Apoptosis of human lung adenocarcinoma A549 cells was analyzed by flow cytometry using Annexin V/PI staining as described [63]. Briefly, 2 mL of the cells were seeded at a density of 1 × 105 cells/mL in clear 6-well flat-bottom polystyrene plates (NEST, Wuxi, China) and incubated for 24 h. After treatment with 1.0 mg/mL nostoglycan or 100 μg/mL 5-FUDR (as a control) for another 48 h, the cells were incubated with Annexin V and PI according to the instructions of Apoptosis Detection Kit (KeyGen, Nanjing, China) and then analyzed using a flow cytometer (Merck Millipore, Darmstadt, HE, Germany) with an excitation of 488 nm and an emission of 530 nm. Apoptosis was expressed as percentage of Annexin V-positive cells in >10,000 total cells analyzed in the gated region.

3.15. Measurement of Caspase-3 Activity

The caspase-3 activity was measured using a caspase colorimetric kit (Beyotime) as described [64]. Briefly, A549 cells were treated with nostoglycan or 5-FUDR as described in the cell apoptosis analysis. The cells were collected, washed with PBS, and lysed in the cell lysis buffer provided in the kit. The supernatant was collected and mixed with the reaction buffer in 96-well plates. After addition of the caspase-3 colorimetric substrate Ac-DEVD-ρNA, the plates were incubated at 37 °C for 4 h and read at 405 nm in the microplate reader (Thermo Fisher). Data were normalized to protein content.

3.16. Statistical Analysis

Statistical analysis was performed primarily by GraphPad Prism 5.0 for Windows (GraphPad Software, San Diego, CA, USA). Statistical significance was determined by one-way ANOVA followed by Tukey’s post hoc test. C. elegans survival data were analyzed by Kaplan–Meier method and log-rank test using SPSS 17.0 for Windows (SPSS, Chicago, IL, USA). All experiments were performed at least three times.
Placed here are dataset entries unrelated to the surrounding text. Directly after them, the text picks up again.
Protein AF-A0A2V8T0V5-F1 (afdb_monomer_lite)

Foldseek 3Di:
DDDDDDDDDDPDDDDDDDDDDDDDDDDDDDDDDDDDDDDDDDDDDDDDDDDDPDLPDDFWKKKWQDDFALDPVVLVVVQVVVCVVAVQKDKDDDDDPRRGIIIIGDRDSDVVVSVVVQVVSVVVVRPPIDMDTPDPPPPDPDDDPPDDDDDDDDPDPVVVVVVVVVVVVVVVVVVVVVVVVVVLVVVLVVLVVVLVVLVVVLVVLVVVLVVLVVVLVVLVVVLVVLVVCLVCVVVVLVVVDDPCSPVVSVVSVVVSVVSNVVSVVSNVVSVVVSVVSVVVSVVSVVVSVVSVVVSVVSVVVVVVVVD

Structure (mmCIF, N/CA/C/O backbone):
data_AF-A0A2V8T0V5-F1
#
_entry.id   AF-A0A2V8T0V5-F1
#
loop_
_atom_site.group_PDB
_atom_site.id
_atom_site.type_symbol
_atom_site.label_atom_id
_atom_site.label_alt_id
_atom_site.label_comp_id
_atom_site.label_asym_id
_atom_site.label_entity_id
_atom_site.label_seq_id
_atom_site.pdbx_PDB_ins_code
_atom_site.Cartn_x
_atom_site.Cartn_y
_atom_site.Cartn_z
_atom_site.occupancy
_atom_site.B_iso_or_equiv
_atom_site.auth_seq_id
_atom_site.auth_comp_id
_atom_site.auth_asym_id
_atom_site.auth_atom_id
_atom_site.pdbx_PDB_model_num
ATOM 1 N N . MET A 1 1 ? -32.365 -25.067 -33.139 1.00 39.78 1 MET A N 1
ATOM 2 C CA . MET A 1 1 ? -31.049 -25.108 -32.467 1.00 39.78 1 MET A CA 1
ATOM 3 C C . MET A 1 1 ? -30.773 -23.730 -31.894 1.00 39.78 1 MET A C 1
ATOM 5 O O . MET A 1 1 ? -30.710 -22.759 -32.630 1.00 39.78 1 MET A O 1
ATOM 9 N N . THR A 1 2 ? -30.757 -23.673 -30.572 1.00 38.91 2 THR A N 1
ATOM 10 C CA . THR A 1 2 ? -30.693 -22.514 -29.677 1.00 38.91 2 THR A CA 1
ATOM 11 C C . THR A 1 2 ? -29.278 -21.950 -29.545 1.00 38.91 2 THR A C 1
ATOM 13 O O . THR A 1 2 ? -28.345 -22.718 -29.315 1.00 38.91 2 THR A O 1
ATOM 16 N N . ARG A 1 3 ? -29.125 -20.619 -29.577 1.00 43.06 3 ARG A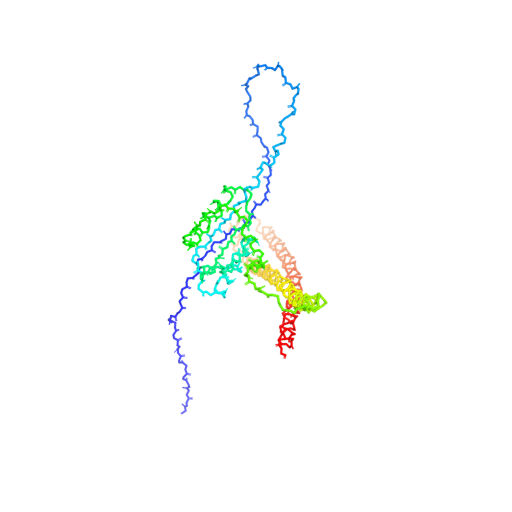 N 1
ATOM 17 C CA . ARG A 1 3 ? -28.034 -19.909 -28.886 1.00 43.06 3 ARG A CA 1
ATOM 18 C C . ARG A 1 3 ? -28.577 -18.647 -28.200 1.00 43.06 3 ARG A C 1
ATOM 20 O O . ARG A 1 3 ? -29.264 -17.849 -28.827 1.00 43.06 3 ARG A O 1
ATOM 27 N N . ASN A 1 4 ? -28.284 -18.590 -26.900 1.00 40.62 4 ASN A N 1
ATOM 28 C CA . ASN A 1 4 ? -28.596 -17.589 -25.867 1.00 40.62 4 ASN A CA 1
ATOM 29 C C . ASN A 1 4 ? -28.188 -16.162 -26.286 1.00 40.62 4 ASN A C 1
ATOM 31 O O . ASN A 1 4 ? -27.207 -16.018 -27.008 1.00 40.62 4 ASN A O 1
ATOM 35 N N . LEU A 1 5 ? -28.944 -15.091 -26.004 1.00 43.62 5 LEU A N 1
ATOM 36 C CA . LEU A 1 5 ? -29.242 -14.435 -24.709 1.00 43.62 5 LEU A CA 1
ATOM 37 C C . LEU A 1 5 ? -28.010 -14.046 -23.867 1.00 43.62 5 LEU A C 1
ATOM 39 O O . LEU A 1 5 ? -27.592 -14.813 -23.007 1.00 43.62 5 LEU A O 1
ATOM 43 N N . THR A 1 6 ? -27.541 -12.810 -24.076 1.00 42.31 6 THR A N 1
ATOM 44 C CA . THR A 1 6 ? -27.003 -11.878 -23.057 1.00 42.31 6 THR A CA 1
ATOM 45 C C . THR A 1 6 ? -27.124 -10.477 -23.684 1.00 42.31 6 THR A C 1
ATOM 47 O O . THR A 1 6 ? -26.402 -10.169 -24.623 1.00 42.31 6 THR A O 1
ATOM 50 N N . GLN A 1 7 ? -28.199 -9.710 -23.499 1.00 39.03 7 GLN A N 1
ATOM 51 C CA . GLN A 1 7 ? -28.593 -8.948 -22.308 1.00 39.03 7 GLN A CA 1
ATOM 52 C C . GLN A 1 7 ? -27.455 -8.069 -21.763 1.00 39.03 7 GLN A C 1
ATOM 54 O O . GLN A 1 7 ? -26.728 -8.467 -20.859 1.00 39.03 7 GLN A O 1
ATOM 59 N N . GLU A 1 8 ? -27.329 -6.865 -22.332 1.00 44.47 8 GLU A N 1
ATOM 60 C CA . GLU A 1 8 ? -26.882 -5.686 -21.584 1.00 44.47 8 GLU A CA 1
ATOM 61 C C . GLU A 1 8 ? -27.865 -5.408 -20.441 1.00 44.47 8 GLU A C 1
ATOM 63 O O . GLU A 1 8 ? -29.082 -5.533 -20.628 1.00 44.47 8 GLU A O 1
ATOM 68 N N . PRO A 1 9 ? -27.347 -4.972 -19.287 1.00 47.47 9 PRO A N 1
ATOM 69 C CA . PRO A 1 9 ? -28.074 -3.987 -18.506 1.00 47.47 9 PRO A CA 1
ATOM 70 C C . PRO A 1 9 ? -27.203 -2.795 -18.078 1.00 47.47 9 PRO A C 1
ATOM 72 O O . PRO A 1 9 ? -26.139 -2.940 -17.480 1.00 47.47 9 PRO A O 1
ATOM 75 N N . ASP A 1 10 ? -27.757 -1.615 -18.349 1.00 41.25 10 ASP A N 1
ATOM 76 C CA . ASP A 1 10 ? -27.842 -0.472 -17.437 1.00 41.25 10 ASP A CA 1
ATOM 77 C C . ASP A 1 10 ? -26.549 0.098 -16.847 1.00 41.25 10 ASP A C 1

A probability value of p < 0.05 was considered statistically significant.

4. Conclusions

In this study, we first investigated the physicochemical properties of nostoglycan, a polysaccharide isolated from cultured N. sphaeroides colonies, and found that the polysaccharide has strong moisture absorption and retention capabilities and a high relative viscosity. Then we demonstrate that nostoglycan can increase survival rate, reduce ROS levels and protein carbonyl and MDA contents, and enhance SOD and CAT activities of C. elegans under increased oxidative stress induced by paraquat. We also show that nostoglycan is able to inhibit the proliferation of several different types of tumor cells. Using the human lung adenocarcinoma cell line A549, we further reveal that nostoglycan can induce apoptosis of tumor cells via caspase-dependent pathway. These results provide an important insight into the potentials of nostoglycan in food and health industries.